• **Work to be completed**
For the records below, please print exactly and only the lines from the one with "ATOM 27 C C" down to the one with "ATOM 76 C CA", both ends included, omitting the pictures.

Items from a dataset
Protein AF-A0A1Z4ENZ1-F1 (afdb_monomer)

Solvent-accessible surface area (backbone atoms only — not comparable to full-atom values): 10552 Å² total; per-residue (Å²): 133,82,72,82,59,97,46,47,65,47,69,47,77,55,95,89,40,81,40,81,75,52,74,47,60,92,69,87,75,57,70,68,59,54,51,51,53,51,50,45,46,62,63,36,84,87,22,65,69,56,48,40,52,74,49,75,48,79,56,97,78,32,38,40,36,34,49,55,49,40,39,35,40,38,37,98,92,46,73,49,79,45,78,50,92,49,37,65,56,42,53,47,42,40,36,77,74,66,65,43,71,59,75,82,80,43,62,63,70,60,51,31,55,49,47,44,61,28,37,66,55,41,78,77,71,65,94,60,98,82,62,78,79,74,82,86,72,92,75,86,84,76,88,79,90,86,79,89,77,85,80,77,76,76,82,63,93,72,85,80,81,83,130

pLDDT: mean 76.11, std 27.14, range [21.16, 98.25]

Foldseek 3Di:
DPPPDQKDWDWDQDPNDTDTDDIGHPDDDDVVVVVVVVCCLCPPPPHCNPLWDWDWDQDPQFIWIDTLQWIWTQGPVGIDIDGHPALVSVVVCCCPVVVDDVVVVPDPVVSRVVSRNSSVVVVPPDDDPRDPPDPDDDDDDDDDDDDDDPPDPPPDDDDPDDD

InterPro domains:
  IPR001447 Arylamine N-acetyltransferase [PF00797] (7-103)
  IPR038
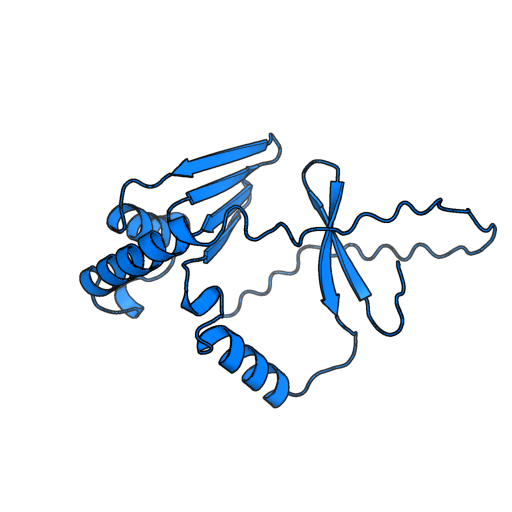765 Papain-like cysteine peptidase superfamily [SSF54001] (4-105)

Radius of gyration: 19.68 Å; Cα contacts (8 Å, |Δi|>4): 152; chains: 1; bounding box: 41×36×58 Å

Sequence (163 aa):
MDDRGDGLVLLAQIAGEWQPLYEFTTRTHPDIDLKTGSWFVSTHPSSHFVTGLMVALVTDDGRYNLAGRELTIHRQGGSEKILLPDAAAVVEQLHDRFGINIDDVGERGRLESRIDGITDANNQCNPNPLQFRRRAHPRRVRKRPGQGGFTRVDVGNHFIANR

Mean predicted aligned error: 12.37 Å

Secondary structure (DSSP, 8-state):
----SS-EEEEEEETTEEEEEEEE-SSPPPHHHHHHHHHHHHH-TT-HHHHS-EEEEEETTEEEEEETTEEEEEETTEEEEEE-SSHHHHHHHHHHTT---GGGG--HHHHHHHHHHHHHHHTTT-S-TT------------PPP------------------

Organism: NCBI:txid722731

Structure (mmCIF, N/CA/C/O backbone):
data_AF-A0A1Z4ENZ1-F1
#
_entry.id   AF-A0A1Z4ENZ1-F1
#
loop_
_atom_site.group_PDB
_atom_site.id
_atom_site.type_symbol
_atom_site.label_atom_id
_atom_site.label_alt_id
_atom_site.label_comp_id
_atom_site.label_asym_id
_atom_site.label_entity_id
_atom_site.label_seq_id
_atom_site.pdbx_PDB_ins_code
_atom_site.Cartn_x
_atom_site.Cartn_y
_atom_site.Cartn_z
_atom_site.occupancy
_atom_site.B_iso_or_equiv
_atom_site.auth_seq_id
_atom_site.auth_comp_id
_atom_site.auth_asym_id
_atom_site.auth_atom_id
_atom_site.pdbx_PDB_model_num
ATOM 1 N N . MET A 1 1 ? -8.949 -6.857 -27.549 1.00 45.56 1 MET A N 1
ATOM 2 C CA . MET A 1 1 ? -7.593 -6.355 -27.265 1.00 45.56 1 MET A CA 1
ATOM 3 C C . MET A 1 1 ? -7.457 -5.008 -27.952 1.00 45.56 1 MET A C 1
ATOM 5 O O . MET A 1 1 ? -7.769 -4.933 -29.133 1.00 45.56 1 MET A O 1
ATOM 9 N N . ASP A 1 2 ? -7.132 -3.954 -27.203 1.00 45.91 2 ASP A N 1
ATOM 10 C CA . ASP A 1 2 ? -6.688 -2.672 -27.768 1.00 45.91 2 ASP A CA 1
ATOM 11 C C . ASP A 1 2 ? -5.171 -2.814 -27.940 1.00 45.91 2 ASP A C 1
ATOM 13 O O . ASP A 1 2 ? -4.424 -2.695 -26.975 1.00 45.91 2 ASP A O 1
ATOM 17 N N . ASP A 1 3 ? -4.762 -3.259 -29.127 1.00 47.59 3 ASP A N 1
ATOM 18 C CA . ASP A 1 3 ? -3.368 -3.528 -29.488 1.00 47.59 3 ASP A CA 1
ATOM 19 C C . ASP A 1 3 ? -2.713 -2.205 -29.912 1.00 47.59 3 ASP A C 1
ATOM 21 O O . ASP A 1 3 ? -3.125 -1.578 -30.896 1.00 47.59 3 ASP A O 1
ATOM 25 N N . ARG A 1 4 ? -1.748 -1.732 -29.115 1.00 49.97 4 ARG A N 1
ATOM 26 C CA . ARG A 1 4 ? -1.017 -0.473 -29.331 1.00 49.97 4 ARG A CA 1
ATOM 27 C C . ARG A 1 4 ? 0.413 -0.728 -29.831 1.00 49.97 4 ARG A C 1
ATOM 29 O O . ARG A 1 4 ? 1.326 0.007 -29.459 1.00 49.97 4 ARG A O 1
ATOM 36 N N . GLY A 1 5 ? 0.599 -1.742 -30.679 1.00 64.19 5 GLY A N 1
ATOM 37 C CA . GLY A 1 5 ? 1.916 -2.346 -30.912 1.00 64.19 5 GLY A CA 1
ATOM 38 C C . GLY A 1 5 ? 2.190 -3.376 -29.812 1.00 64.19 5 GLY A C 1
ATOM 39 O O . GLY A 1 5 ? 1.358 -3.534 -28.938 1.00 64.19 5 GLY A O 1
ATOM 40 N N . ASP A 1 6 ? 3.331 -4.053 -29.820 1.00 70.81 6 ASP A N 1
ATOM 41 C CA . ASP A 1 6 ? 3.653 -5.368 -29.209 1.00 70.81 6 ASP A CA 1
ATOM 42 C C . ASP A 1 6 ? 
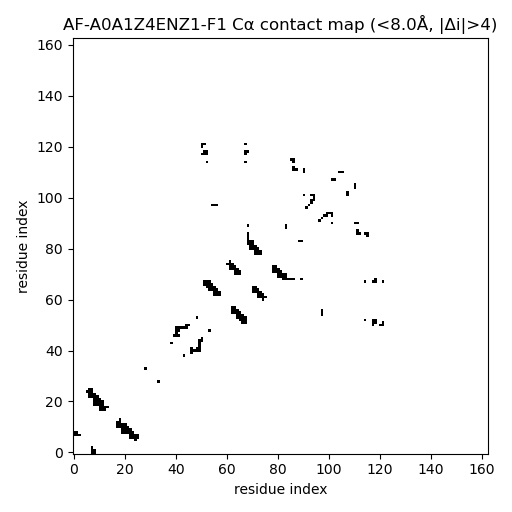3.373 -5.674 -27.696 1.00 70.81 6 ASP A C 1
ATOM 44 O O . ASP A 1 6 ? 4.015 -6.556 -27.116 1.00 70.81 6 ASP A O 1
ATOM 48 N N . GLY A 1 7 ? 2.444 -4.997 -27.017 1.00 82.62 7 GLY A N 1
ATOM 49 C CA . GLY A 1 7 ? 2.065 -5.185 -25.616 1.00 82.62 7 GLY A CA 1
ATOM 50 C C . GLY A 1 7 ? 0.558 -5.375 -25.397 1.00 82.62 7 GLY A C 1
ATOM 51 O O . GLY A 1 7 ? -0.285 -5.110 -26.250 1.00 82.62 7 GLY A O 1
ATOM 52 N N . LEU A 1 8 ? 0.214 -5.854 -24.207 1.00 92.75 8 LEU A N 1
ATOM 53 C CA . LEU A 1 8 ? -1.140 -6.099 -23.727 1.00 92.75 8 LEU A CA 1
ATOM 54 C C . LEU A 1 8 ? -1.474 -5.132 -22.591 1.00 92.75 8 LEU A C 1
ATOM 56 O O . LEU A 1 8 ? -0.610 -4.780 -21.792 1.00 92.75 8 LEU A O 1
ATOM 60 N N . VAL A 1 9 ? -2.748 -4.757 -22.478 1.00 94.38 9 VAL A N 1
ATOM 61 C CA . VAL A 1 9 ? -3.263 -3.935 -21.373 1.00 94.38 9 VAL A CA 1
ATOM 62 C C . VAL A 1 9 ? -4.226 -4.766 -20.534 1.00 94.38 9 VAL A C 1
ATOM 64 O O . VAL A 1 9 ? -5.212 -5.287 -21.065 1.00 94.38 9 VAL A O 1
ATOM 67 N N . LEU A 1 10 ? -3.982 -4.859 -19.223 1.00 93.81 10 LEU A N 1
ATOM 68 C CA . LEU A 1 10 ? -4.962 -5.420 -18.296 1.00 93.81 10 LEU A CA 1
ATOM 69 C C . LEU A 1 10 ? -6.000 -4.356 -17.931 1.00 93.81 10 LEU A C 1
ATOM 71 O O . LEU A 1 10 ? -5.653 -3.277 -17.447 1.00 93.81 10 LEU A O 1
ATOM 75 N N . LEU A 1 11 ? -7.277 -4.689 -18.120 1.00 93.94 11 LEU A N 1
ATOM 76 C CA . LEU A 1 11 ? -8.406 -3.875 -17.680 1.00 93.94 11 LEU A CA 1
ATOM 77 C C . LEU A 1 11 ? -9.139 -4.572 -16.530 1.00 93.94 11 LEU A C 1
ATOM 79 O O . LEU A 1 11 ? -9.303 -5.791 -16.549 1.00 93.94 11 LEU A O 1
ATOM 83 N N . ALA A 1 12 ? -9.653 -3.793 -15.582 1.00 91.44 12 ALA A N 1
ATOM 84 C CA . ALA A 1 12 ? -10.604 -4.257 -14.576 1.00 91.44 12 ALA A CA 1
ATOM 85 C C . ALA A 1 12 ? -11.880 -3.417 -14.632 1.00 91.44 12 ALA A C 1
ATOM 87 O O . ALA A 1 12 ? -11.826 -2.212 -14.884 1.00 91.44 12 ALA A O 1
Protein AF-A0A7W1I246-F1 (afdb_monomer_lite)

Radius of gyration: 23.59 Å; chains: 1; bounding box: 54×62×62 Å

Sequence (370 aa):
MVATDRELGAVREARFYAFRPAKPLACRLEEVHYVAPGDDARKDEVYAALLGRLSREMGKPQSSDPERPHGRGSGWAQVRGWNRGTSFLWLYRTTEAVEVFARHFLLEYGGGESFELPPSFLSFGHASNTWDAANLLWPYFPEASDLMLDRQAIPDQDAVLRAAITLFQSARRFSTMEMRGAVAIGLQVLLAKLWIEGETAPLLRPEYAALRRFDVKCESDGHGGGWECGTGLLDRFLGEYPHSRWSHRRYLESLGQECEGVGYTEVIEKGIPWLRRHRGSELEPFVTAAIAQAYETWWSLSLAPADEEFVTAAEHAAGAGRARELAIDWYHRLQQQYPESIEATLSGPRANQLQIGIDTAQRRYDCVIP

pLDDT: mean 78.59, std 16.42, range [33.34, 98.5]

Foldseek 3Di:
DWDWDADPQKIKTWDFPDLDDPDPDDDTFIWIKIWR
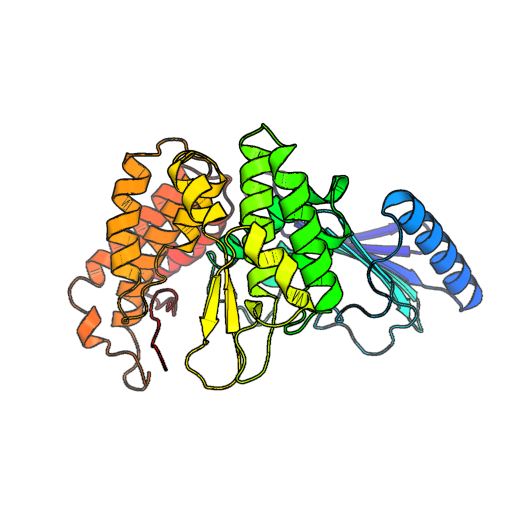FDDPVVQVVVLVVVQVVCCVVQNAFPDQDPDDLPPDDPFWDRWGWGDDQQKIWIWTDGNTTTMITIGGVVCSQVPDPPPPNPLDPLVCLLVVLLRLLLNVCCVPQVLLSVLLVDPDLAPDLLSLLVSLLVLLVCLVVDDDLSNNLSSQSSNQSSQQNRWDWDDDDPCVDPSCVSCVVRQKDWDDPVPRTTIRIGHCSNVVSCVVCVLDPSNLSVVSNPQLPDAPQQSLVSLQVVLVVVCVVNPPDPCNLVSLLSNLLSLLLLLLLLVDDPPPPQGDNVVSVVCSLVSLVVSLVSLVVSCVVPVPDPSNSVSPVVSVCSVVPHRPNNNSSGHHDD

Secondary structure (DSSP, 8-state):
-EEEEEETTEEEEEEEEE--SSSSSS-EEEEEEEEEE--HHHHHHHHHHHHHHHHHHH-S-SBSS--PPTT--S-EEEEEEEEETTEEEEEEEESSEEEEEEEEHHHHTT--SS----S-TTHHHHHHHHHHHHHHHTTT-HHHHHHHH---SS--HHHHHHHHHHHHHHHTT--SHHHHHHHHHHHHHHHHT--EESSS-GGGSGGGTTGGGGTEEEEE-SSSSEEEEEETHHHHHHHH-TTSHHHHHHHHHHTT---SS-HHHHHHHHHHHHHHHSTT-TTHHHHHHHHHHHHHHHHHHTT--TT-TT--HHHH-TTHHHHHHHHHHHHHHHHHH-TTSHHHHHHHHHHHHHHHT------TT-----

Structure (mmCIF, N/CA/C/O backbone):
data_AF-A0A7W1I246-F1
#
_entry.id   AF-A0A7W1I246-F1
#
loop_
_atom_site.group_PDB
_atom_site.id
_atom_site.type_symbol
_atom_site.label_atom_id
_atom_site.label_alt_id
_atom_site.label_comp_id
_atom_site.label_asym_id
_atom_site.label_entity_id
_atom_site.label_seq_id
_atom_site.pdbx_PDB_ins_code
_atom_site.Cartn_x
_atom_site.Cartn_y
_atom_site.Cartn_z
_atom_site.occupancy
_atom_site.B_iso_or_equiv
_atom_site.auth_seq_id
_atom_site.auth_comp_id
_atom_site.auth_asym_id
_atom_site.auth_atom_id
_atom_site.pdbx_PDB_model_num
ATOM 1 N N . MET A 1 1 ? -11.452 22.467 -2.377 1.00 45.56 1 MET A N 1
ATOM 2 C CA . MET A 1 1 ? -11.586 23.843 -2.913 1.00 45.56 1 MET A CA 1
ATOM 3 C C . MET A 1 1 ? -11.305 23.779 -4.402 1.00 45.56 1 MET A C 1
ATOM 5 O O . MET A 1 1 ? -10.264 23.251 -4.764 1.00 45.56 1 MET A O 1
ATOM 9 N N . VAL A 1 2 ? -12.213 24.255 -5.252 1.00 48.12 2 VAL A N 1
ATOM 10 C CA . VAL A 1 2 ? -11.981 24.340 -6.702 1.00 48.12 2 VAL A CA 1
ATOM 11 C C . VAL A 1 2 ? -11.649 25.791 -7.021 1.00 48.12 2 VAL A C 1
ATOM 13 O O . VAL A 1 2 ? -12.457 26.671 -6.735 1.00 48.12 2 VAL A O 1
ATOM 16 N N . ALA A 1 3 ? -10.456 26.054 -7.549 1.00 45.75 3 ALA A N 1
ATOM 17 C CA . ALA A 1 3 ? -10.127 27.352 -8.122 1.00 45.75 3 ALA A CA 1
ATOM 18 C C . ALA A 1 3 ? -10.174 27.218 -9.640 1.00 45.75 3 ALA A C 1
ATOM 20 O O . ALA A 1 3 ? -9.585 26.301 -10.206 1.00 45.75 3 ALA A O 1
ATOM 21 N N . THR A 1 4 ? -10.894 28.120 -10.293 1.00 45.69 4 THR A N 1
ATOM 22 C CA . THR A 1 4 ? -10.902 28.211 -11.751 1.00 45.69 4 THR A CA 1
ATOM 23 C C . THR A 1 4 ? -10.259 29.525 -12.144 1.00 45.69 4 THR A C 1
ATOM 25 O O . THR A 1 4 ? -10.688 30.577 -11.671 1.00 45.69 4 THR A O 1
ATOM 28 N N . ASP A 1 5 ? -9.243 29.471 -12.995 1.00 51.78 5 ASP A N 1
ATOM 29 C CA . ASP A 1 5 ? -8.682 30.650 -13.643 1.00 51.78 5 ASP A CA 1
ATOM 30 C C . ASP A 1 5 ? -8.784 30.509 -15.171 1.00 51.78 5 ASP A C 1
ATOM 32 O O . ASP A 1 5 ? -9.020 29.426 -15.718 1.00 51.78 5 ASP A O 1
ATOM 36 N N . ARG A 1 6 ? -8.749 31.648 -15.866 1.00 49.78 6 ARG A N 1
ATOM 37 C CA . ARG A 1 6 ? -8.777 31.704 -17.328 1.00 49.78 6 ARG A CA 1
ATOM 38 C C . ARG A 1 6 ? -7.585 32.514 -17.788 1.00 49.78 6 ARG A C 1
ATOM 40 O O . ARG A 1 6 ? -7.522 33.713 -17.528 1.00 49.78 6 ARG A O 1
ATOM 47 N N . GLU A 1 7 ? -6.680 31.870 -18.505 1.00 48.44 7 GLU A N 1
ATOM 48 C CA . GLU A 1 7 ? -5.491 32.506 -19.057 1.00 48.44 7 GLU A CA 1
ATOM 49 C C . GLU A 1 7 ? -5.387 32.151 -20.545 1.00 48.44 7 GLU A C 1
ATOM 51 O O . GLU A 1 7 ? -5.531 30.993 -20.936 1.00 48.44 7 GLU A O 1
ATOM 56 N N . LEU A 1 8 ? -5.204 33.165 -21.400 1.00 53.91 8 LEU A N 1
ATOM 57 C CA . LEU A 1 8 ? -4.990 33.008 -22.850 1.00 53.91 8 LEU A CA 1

• **Result for this task**
ATOM 27 C C . ARG A 1 4 ? 0.413 -0.728 -29.831 1.00 49.97 4 ARG A C 1
ATOM 29 O O . ARG A 1 4 ? 1.326 0.007 -29.459 1.00 49.97 4 ARG A O 1
ATOM 36 N N . GLY A 1 5 ? 0.599 -1.742 -30.679 1.00 64.19 5 GLY A N 1
ATOM 37 C CA . GLY A 1 5 ? 1.916 -2.346 -30.912 1.00 64.19 5 GLY A CA 1
ATOM 38 C C . GLY A 1 5 ? 2.190 -3.376 -29.812 1.00 64.19 5 GLY A C 1
ATOM 39 O O . GLY A 1 5 ? 1.358 -3.534 -28.938 1.00 64.19 5 GLY A O 1
ATOM 40 N N . ASP A 1 6 ? 3.331 -4.053 -29.820 1.00 70.81 6 ASP A N 1
ATOM 41 C CA . ASP A 1 6 ? 3.653 -5.368 -29.209 1.00 70.81 6 ASP A CA 1
ATOM 42 C C . ASP A 1 6 ? 
3.373 -5.674 -27.696 1.00 70.81 6 ASP A C 1
ATOM 44 O O . ASP A 1 6 ? 4.015 -6.556 -27.116 1.00 70.81 6 ASP A O 1
ATOM 48 N N . GLY A 1 7 ? 2.444 -4.997 -27.017 1.00 82.62 7 GLY A N 1
ATOM 49 C CA . GLY A 1 7 ? 2.065 -5.185 -25.616 1.00 82.62 7 GLY A CA 1
ATOM 50 C C . GLY A 1 7 ? 0.558 -5.375 -25.397 1.00 82.62 7 GLY A C 1
ATOM 51 O O . GLY A 1 7 ? -0.285 -5.110 -26.250 1.00 82.62 7 GLY A O 1
ATOM 52 N N . LEU A 1 8 ? 0.214 -5.854 -24.207 1.00 92.75 8 LEU A N 1
ATOM 53 C CA . LEU A 1 8 ? -1.140 -6.099 -23.727 1.00 92.75 8 LEU A CA 1
ATOM 54 C C . LEU A 1 8 ? -1.474 -5.132 -22.591 1.00 92.75 8 LEU A C 1
ATOM 56 O O . LEU A 1 8 ? -0.610 -4.780 -21.792 1.00 92.75 8 LEU A O 1
ATOM 60 N N . VAL A 1 9 ? -2.748 -4.757 -22.478 1.00 94.38 9 VAL A N 1
ATOM 61 C CA . VAL A 1 9 ? -3.263 -3.935 -21.373 1.00 94.38 9 VAL A CA 1
ATOM 62 C C . VAL A 1 9 ? -4.226 -4.766 -20.534 1.00 94.38 9 VAL A C 1
ATOM 64 O O . VAL A 1 9 ? -5.212 -5.287 -21.065 1.00 94.38 9 VAL A O 1
ATOM 67 N N . LEU A 1 10 ? -3.982 -4.859 -19.223 1.00 93.81 10 LEU A N 1
ATOM 68 C CA . LEU A 1 10 ? -4.962 -5.420 -18.296 1.00 93.81 10 LEU A CA 1
ATOM 69 C C . LEU A 1 10 ? -6.000 -4.356 -17.931 1.00 93.81 10 LEU A C 1
ATOM 71 O O . LEU A 1 10 ? -5.653 -3.277 -17.447 1.00 93.81 10 LEU A O 1
ATOM 75 N N . LEU A 1 11 ? -7.277 -4.689 -18.120 1.00 93.94 11 LEU A N 1
ATOM 76 C CA . LEU A 1 11 ? -8.406 -3.875 -17.680 1.00 93.94 11 LEU A CA 1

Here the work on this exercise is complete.